Policy Strategies for Harnessing Productivity Potential of AI in the U.S.

This brief outlines a set of policy recommendations that could increase productivity growth, make the U.S. more competitive, and reduce income inequality.
Key Takeaways
The pace of measured productivity growth in the United States has slowed over the past two decades, resulting in a massive gulf of potential GDP lost. We estimate that this is equivalent to $4.2 trillion lost for the year 2019.
Failing to properly measure the output of the digital economy and monopolistic behavior by some companies play some role in the slowdown, but the most important factor may be the considerable amount of time and effort required for complementary innovations to keep pace with fundamental technologies like AI.
Policymakers can boost productivity by increasing investments in research and development, expanding immigration of high-skilled labor and reinforcing our education system, and removing many of the legal and regulatory bottlenecks that currently exist to business innovation and entrepreneurship.
Executive Summary
Despite the emergence of new machine learning technologies capable of diagnosing diseases, understanding speech, or recognizing images, the enormous economic potential of many digital goods and services remains largely untapped. Expectations about rapid rates of improvement in the efficiency of each worker over the past two decades have consistently given way to disappointment. A common way to measure this rate of improvement is via the change in output produced per hour work, in other words productivity growth. Measurements show that it has slowed from an average of 2.8 percent per year in the decade ending in 2005 down to 1.3 percent per year between 2006-2019. If U.S. productivity had grown at the same rate from 2005–2019 as it did from 1995–2004, overall GDP would have been about $4.2 trillion higher at the end of 2019 than what the official statistics measured it to be.
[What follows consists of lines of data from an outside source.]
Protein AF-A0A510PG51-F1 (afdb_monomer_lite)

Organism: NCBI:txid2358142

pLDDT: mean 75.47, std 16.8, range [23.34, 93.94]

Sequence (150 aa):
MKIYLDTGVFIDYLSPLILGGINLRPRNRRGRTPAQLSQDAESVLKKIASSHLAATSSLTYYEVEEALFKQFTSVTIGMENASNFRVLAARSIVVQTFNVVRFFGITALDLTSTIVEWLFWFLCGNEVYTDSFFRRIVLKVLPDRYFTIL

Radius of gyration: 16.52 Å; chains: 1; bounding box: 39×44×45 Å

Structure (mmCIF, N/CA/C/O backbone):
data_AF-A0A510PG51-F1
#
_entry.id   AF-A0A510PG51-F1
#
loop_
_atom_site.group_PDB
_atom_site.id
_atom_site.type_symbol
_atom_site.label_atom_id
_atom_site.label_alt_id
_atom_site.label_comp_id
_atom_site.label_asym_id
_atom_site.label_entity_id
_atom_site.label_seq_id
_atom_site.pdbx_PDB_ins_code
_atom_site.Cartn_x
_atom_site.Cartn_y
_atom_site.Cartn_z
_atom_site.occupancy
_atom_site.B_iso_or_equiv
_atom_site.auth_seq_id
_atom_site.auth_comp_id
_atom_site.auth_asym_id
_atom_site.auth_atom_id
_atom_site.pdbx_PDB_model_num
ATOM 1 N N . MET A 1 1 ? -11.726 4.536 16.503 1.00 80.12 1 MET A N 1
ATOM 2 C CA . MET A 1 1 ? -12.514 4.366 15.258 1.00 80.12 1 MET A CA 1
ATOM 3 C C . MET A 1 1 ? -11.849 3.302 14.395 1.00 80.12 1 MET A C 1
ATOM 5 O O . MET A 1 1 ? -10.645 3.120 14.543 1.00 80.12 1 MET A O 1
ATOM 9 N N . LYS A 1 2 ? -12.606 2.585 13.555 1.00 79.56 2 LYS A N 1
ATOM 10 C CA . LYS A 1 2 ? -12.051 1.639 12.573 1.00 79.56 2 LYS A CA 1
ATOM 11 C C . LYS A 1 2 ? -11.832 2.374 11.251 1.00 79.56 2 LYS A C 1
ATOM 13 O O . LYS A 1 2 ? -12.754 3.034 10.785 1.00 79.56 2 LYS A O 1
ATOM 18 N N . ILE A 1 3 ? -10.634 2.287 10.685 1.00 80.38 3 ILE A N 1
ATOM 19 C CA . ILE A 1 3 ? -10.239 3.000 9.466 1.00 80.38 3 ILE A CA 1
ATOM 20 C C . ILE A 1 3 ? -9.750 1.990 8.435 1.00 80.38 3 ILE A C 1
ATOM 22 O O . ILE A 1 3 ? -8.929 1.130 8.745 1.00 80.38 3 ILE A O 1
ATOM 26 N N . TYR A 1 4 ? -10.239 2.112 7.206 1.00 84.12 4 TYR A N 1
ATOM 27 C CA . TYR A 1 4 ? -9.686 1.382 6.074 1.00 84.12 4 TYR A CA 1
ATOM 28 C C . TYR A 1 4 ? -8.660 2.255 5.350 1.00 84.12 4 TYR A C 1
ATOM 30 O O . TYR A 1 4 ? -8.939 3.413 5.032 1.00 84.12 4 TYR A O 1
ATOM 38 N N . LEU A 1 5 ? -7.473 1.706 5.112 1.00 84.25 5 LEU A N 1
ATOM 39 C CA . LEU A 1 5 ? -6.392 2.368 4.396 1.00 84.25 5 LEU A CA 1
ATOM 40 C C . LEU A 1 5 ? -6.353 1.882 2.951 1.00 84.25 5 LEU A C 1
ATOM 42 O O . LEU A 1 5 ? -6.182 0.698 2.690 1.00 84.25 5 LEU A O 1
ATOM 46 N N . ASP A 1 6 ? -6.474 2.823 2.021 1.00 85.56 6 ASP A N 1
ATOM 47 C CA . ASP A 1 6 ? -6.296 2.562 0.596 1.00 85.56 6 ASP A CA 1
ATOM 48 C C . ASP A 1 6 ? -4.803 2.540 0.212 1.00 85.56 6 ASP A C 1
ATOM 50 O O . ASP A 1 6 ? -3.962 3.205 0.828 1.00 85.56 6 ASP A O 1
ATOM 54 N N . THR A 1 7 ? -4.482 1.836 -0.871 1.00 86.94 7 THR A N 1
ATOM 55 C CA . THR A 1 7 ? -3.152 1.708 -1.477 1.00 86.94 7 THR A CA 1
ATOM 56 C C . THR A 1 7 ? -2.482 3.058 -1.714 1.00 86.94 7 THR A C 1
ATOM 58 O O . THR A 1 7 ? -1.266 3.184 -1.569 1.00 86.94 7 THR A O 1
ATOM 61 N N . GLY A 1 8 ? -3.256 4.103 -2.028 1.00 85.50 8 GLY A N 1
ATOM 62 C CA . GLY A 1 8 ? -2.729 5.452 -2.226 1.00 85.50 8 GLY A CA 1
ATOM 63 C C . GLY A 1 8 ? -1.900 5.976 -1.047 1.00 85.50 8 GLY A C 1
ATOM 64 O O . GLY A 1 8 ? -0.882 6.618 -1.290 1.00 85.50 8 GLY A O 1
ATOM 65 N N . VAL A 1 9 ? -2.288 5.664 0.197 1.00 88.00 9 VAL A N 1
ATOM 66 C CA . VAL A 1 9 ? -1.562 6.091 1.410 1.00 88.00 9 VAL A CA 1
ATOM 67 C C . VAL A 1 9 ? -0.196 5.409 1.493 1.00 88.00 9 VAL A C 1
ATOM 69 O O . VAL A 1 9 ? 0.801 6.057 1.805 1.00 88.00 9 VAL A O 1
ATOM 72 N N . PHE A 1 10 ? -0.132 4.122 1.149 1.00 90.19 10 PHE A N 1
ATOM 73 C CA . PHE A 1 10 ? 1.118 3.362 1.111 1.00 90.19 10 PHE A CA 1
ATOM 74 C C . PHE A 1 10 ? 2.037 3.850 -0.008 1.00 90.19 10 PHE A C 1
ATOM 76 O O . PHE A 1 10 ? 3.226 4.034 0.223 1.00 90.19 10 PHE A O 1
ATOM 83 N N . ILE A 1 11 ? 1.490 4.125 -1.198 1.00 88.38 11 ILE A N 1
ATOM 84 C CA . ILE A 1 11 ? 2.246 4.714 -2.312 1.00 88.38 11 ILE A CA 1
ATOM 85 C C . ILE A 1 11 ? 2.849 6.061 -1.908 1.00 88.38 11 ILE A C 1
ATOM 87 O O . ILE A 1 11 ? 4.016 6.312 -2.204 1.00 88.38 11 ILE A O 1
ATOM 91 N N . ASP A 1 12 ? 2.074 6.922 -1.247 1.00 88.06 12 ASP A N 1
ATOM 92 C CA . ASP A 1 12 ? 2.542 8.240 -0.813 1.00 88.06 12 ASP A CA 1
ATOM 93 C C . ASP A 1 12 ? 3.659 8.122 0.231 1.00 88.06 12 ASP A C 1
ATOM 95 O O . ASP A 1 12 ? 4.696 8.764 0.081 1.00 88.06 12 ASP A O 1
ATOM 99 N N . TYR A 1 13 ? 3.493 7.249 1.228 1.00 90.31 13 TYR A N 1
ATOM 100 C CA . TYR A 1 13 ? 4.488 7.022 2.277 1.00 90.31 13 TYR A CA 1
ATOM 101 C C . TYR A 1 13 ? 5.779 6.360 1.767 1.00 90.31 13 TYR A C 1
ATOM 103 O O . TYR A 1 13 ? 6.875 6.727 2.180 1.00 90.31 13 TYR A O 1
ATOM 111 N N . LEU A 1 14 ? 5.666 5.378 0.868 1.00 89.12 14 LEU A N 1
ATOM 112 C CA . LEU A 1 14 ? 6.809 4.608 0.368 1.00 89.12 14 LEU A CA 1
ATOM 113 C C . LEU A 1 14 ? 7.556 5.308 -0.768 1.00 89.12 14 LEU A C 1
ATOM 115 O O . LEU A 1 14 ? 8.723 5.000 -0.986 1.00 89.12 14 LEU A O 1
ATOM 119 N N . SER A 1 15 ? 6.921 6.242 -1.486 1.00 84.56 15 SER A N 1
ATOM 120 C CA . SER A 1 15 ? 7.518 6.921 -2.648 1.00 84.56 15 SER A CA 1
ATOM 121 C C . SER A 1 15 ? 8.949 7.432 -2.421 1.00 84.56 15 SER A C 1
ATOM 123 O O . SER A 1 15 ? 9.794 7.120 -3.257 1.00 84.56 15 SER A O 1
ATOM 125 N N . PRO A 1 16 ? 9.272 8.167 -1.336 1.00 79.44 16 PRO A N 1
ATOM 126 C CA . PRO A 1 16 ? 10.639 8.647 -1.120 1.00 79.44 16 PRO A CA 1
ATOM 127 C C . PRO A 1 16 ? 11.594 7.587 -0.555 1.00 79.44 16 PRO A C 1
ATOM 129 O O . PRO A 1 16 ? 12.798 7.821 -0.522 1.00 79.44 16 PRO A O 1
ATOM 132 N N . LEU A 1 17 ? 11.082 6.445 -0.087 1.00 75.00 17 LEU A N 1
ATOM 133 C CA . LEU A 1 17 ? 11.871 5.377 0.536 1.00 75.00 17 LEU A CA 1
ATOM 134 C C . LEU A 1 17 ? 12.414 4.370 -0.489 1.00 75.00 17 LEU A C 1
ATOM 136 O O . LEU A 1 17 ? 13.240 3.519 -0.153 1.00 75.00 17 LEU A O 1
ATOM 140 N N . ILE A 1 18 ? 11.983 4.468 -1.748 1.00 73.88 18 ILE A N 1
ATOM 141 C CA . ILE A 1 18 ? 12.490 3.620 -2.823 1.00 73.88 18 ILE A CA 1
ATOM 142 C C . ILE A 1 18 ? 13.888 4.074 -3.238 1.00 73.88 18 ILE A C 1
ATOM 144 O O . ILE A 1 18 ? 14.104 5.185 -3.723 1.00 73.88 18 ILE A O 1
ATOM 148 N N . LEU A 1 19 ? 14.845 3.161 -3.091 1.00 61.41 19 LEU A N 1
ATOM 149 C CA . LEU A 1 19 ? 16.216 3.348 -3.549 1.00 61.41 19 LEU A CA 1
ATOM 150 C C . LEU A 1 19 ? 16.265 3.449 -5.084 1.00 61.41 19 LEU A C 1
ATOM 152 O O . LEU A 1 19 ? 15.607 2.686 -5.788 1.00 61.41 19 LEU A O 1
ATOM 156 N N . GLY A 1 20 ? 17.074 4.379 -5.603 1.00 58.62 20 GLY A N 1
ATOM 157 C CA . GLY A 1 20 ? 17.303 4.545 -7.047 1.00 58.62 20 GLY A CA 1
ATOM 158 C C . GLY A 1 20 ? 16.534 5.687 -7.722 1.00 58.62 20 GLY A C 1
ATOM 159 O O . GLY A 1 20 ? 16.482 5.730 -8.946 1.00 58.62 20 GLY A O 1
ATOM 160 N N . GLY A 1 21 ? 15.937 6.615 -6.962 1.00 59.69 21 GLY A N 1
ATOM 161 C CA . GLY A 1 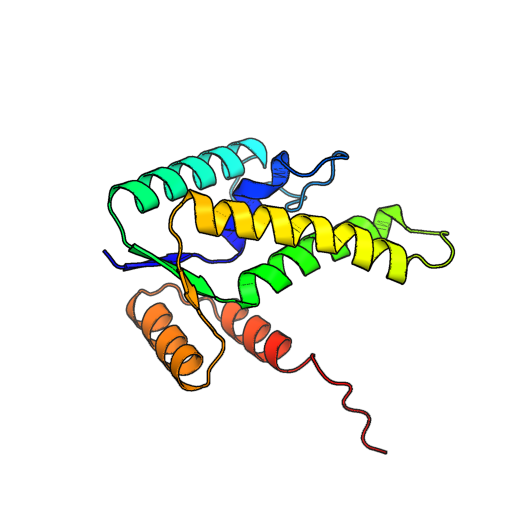21 ? 15.274 7.808 -7.519 1.00 59.69 21 GLY A CA 1
ATOM 162 C C . GLY A 1 21 ? 13.934 7.529 -8.214 1.00 59.69 21 GLY A C 1
ATOM 163 O O . GLY A 1 21 ? 13.384 8.404 -8.885 1.00 59.69 21 GLY A O 1
ATOM 164 N N . ILE A 1 22 ? 13.400 6.316 -8.054 1.00 64.94 22 ILE A N 1
ATOM 165 C CA . ILE A 1 22 ? 12.132 5.888 -8.639 1.00 64.94 22 ILE A CA 1
ATOM 166 C C . ILE A 1 22 ? 10.991 6.317 -7.723 1.00 64.94 22 ILE A C 1
ATOM 168 O O . ILE A 1 22 ? 10.784 5.752 -6.655 1.00 64.94 22 ILE A O 1
ATOM 172 N N . ASN A 1 23 ? 10.210 7.298 -8.169 1.00 69.25 23 ASN A N 1
ATOM 173 C CA . ASN A 1 23 ? 9.005 7.716 -7.465 1.00 69.25 23 ASN A CA 1
ATOM 174 C C . ASN A 1 23 ? 7.822 6.831 -7.875 1.00 69.25 23 ASN A C 1
ATOM 176 O O . ASN A 1 23 ? 7.404 6.856 -9.036 1.00 69.25 23 ASN A O 1
ATOM 180 N N . LEU A 1 24 ? 7.207 6.118 -6.920 1.00 70.38 24 LEU A N 1
ATOM 181 C CA . LEU A 1 24 ? 5.940 5.401 -7.166 1.00 70.38 24 LEU A CA 1
ATOM 182 C C . LEU A 1 24 ? 4.847 6.347 -7.670 1.00 70.38 24 LEU A C 1
ATOM 184 O O . LEU A 1 24 ? 3.955 5.942 -8.420 1.00 70.38 24 LEU A O 1
ATOM 188 N N . ARG A 1 25 ? 4.928 7.622 -7.274 1.00 72.56 25 ARG A N 1
ATOM 189 C CA . ARG A 1 25 ? 4.036 8.686 -7.715 1.00 72.56 25 ARG A CA 1
ATOM 190 C C . ARG A 1 25 ? 4.800 9.716 -8.566 1.00 72.56 25 ARG A C 1
ATOM 192 O O . ARG A 1 25 ? 5.434 10.614 -8.021 1.00 72.56 25 ARG A O 1
ATOM 199 N N . PRO A 1 26 ? 4.713 9.639 -9.907 1.00 61.50 26 PRO A N 1
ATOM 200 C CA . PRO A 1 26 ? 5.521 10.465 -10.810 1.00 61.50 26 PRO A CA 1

A recent paper of ours “Understanding and Addressing the Modern Productivity Paradox,” took stock of the latest research. Economists failing to properly measure the output of the digital economy and large technology companies’ tendency to take advantage of the monopolies they have created both undeniably play some role in the slowdown. However, in our view the most important factor is that transformative technologies like AI take time to be implemented throughout the economy. Just as earlier innovations like electricity required entirely rethinking the nation’s paradigm about factory organization, infrastructure and public utilities, these twenty-first century advances cannot simply be implemented without complementary investments. They must be accompanied by appropriate adjustments, workforce re-skilling and business process innovations in order to ensure that they translate into sustained improvements in productivity.
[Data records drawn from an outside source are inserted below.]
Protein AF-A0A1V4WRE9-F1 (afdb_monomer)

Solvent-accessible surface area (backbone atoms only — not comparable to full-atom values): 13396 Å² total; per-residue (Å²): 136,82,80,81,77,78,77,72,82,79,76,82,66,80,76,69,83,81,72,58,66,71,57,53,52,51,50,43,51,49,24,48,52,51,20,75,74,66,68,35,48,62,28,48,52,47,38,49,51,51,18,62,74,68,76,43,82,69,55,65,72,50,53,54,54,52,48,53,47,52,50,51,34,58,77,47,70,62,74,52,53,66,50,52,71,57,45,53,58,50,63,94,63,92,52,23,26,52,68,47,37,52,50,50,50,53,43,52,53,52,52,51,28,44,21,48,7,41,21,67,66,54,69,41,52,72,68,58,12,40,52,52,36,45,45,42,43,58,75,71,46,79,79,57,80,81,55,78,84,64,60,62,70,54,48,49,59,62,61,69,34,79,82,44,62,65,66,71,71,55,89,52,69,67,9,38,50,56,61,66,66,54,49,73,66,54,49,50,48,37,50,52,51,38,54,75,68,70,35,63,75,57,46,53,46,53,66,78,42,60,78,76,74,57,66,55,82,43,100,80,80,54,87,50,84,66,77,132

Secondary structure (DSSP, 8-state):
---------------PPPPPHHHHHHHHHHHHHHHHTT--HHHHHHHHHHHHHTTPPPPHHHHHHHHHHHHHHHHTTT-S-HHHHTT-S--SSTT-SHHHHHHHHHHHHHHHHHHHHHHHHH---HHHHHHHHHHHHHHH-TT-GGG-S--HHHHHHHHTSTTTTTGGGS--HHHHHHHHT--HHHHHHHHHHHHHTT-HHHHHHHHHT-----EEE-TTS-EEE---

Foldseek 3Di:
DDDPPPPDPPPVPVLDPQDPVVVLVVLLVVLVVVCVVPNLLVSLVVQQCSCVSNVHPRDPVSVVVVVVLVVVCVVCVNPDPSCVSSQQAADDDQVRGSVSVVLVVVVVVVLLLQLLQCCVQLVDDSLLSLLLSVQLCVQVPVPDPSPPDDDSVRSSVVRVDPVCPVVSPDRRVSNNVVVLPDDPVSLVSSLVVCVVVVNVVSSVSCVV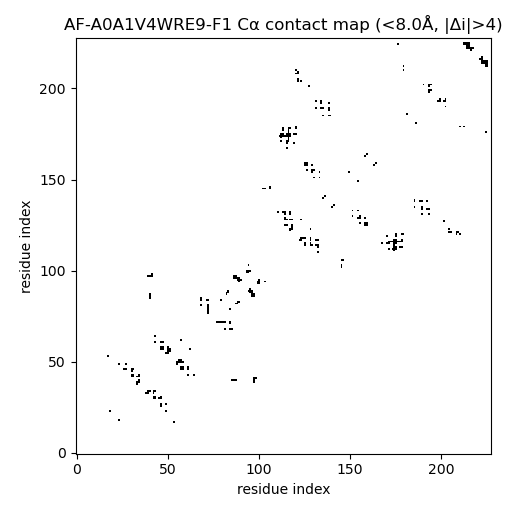RVDPQPQPPDPVRDTDGDDD

Mean predicted aligned error: 12.12 Å

pLDDT: mean 76.86, std 17.02, range [34.75, 96.0]

Structure (mmCIF, N/CA/C/O backbone):
data_AF-A0A1V4WRE9-F1
#
_entry.id   AF-A0A1V4WRE9-F1
#
loop_
_atom_site.group_PDB
_atom_site.id
_atom_site.type_symbol
_atom_site.label_atom_id
_atom_site.label_alt_id
_atom_site.label_comp_id
_atom_site.label_asym_id
_atom_site.label_entity_id
_atom_site.label_seq_id
_atom_site.pdbx_PDB_ins_code
_atom_site.Cartn_x
_atom_site.Cartn_y
_atom_site.Cartn_z
_atom_site.occupancy
_atom_site.B_iso_or_equiv
_atom_site.auth_seq_id
_atom_site.auth_comp_id
_atom_site.auth_asym_id
_atom_site.auth_atom_id
_atom_site.pdbx_PDB_model_num
ATOM 1 N N . MET A 1 1 ? 38.320 -34.355 -36.985 1.00 51.69 1 MET A N 1
ATOM 2 C CA . MET A 1 1 ? 37.832 -33.205 -36.201 1.00 51.69 1 MET A CA 1
ATOM 3 C C . MET A 1 1 ? 36.394 -33.516 -35.863 1.00 51.69 1 MET A C 1
ATOM 5 O O . MET A 1 1 ? 35.529 -33.324 -36.704 1.00 51.69 1 MET A O 1
ATOM 9 N N . GLU A 1 2 ? 36.180 -34.147 -34.713 1.00 48.41 2 GLU A N 1
ATOM 10 C CA . GLU A 1 2 ? 34.843 -34.356 -34.160 1.00 48.41 2 GLU A CA 1
ATOM 11 C C . GLU A 1 2 ? 34.435 -33.055 -33.469 1.00 48.41 2 GLU A C 1
ATOM 13 O O . GLU A 1 2 ? 35.165 -32.544 -32.620 1.00 48.41 2 GLU A O 1
ATOM 18 N N . GLU A 1 3 ? 33.324 -32.466 -33.907 1.00 52.97 3 GLU A N 1
ATOM 19 C CA . GLU A 1 3 ? 32.732 -31.303 -33.255 1.00 52.97 3 GLU A CA 1
ATOM 20 C C . GLU A 1 3 ? 32.059 -31.753 -31.956 1.00 52.97 3 GLU A C 1
ATOM 22 O O . GLU A 1 3 ? 31.024 -32.424 -31.974 1.00 52.97 3 GLU A O 1
ATOM 27 N N . ASP A 1 4 ? 32.650 -31.361 -30.827 1.00 51.84 4 ASP A N 1
ATOM 28 C CA . ASP A 1 4 ? 32.032 -31.433 -29.506 1.00 51.84 4 ASP A CA 1
ATOM 29 C C . ASP A 1 4 ? 30.732 -30.614 -29.507 1.00 51.84 4 ASP A C 1
ATOM 31 O O . ASP A 1 4 ? 30.720 -29.391 -29.327 1.00 51.84 4 ASP A O 1
ATOM 35 N N . LYS A 1 5 ? 29.601 -31.302 -29.689 1.00 55.03 5 LYS A N 1
ATOM 36 C CA . LYS A 1 5 ? 28.277 -30.757 -29.386 1.00 55.03 5 LYS A CA 1
ATOM 37 C C . LYS A 1 5 ? 28.185 -30.562 -27.877 1.00 55.03 5 LYS A C 1
ATOM 39 O O . LYS A 1 5 ? 27.801 -31.469 -27.144 1.00 55.03 5 LYS A O 1
ATOM 44 N N . LYS A 1 6 ? 28.515 -29.355 -27.413 1.00 55.12 6 LYS A N 1
ATOM 45 C CA . LYS A 1 6 ? 28.125 -28.878 -26.084 1.00 55.12 6 LYS A CA 1
ATOM 46 C C . LYS A 1 6 ? 26.600 -28.914 -25.992 1.00 55.12 6 LYS A C 1
ATOM 48 O O . LYS A 1 6 ? 25.922 -28.015 -26.476 1.00 55.12 6 LYS A O 1
ATOM 53 N N . THR A 1 7 ? 26.068 -29.968 -25.384 1.00 53.81 7 THR A N 1
ATOM 54 C CA . THR A 1 7 ? 24.711 -29.995 -24.839 1.00 53.81 7 THR A CA 1
ATOM 55 C C . THR A 1 7 ? 24.589 -28.851 -23.843 1.00 53.81 7 THR A C 1
ATOM 57 O O . THR A 1 7 ? 25.199 -28.887 -22.772 1.00 53.81 7 THR A O 1
ATOM 60 N N . GLU A 1 8 ? 23.847 -27.811 -24.218 1.00 52.41 8 GLU A N 1
ATOM 61 C CA . GLU A 1 8 ? 23.437 -26.774 -23.281 1.00 52.41 8 GLU A CA 1
ATOM 62 C C . GLU A 1 8 ? 22.640 -27.428 -22.145 1.00 52.41 8 GLU A C 1
ATOM 64 O O . GLU A 1 8 ? 21.819 -28.316 -22.404 1.00 52.41 8 GLU A O 1
ATOM 69 N N . PRO A 1 9 ? 22.882 -27.042 -20.883 1.00 45.44 9 PRO A N 1
ATOM 70 C CA . PRO A 1 9 ? 22.095 -27.549 -19.776 1.00 45.44 9 PRO A CA 1
ATOM 71 C C . PRO A 1 9 ? 20.646 -27.117 -19.997 1.00 45.44 9 PRO A C 1
ATOM 73 O O . PRO A 1 9 ? 20.337 -25.926 -19.948 1.00 45.44 9 PRO A O 1
ATOM 76 N N . SER A 1 10 ? 19.755 -28.081 -20.252 1.00 52.12 10 SER A N 1
ATOM 77 C CA . SER A 1 10 ? 18.321 -27.828 -20.250 1.00 52.12 10 SER A CA 1
ATOM 78 C C . SER A 1 10 ? 17.952 -27.417 -18.832 1.00 52.12 10 SER A C 1
ATOM 80 O O . SER A 1 10 ? 17.836 -28.254 -17.935 1.00 52.12 10 SER A O 1
ATOM 82 N N . VAL A 1 11 ? 17.840 -26.110 -18.605 1.00 55.22 11 VAL A N 1
ATOM 83 C CA . VAL A 1 11 ? 17.237 -25.595 -17.386 1.00 55.22 11 VAL A CA 1
ATOM 84 C C . VAL A 1 11 ? 15.783 -26.022 -17.473 1.00 55.22 11 VAL A C 1
ATOM 86 O O . VAL A 1 11 ? 14.990 -25.408 -18.189 1.00 55.22 11 VAL A O 1
ATOM 89 N N . ASP A 1 12 ? 15.474 -27.125 -16.798 1.00 51.25 12 ASP A N 1
ATOM 90 C CA . ASP A 1 12 ? 14.122 -27.622 -16.600 1.00 51.25 12 ASP A CA 1
ATOM 91 C C . ASP A 1 12 ? 13.418 -26.604 -15.696 1.00 51.25 12 ASP A C 1
ATOM 93 O O . ASP A 1 12 ? 13.343 -26.706 -14.473 1.00 51.25 12 ASP A O 1
ATOM 97 N N . THR A 1 13 ? 13.053 -25.483 -16.314 1.00 56.91 13 THR A N 1
ATOM 98 C CA . THR A 1 13 ? 12.233 -24.454 -15.709 1.00 56.91 13 THR A CA 1
ATOM 99 C C . THR A 1 13 ? 10.863 -25.082 -15.628 1.00 56.91 13 THR A C 1
ATOM 101 O O . THR A 1 13 ? 10.150 -25.118 -16.629 1.00 56.91 13 THR A O 1
ATOM 104 N N . GLU A 1 14 ? 10.519 -25.624 -14.457 1.00 57.62 14 GLU A N 1
ATOM 105 C CA . GLU A 1 14 ? 9.147 -25.997 -14.123 1.00 57.62 14 GLU A CA 1
ATOM 106 C C . GLU A 1 14 ? 8.228 -24.908 -14.678 1.00 57.62 14 GLU A C 1
ATOM 108 O O . GLU A 1 14 ? 8.213 -23.767 -14.196 1.00 57.62 14 GLU A O 1
ATOM 113 N N . ARG A 1 15 ? 7.543 -25.221 -15.785 1.00 63.22 15 ARG A N 1
ATOM 114 C CA . ARG A 1 15 ? 6.663 -24.267 -16.444 1.00 63.22 15 ARG A CA 1
ATOM 115 C C . ARG A 1 15 ? 5.515 -24.055 -15.486 1.00 63.22 15 ARG A C 1
ATOM 117 O O . ARG A 1 15 ? 4.629 -24.897 -15.361 1.00 63.22 15 ARG A O 1
ATOM 124 N N . TRP A 1 16 ? 5.564 -22.930 -14.783 1.00 65.94 16 TRP A N 1
ATOM 125 C CA . TRP A 1 16 ? 4.468 -22.490 -13.941 1.00 65.94 16 TRP A CA 1
ATOM 126 C C . TRP A 1 16 ? 3.183 -22.543 -14.767 1.00 65.94 16 TRP A C 1
ATOM 128 O O . TRP A 1 16 ? 3.208 -22.139 -15.936 1.00 65.94 16 TRP A O 1
ATOM 138 N N . PRO A 1 17 ? 2.077 -23.043 -14.195 1.00 82.81 17 PRO A N 1
ATOM 139 C CA . PRO A 1 17 ? 0.828 -23.143 -14.927 1.00 82.81 17 PRO A CA 1
ATOM 140 C C . PRO A 1 17 ? 0.474 -21.767 -15.490 1.00 82.81 17 PRO A C 1
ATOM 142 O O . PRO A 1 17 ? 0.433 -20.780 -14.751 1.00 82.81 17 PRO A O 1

We propose here a set of policy recommendations that fall into three broad categories that might reverse the recent stagnation in productivity growth, make the United States more competitive, and reduce overall income inequality. First, increasing investments in research and development through direct grants and tax credits. Second, expanding the human capital available to the economy by boosting the nation’s education system and expanding immigration of high-skilled labor. Third, removing many of the legal and regulatory bottlenecks that currently exist to entrepreneurship and business innovation. We are optimistic that if policymakers implement the plan for shared prosperity that we outline in this brief, the coming decade will be one of higher productivity growth and one where the United States returns to its historical role as the most dynamic economy in the world.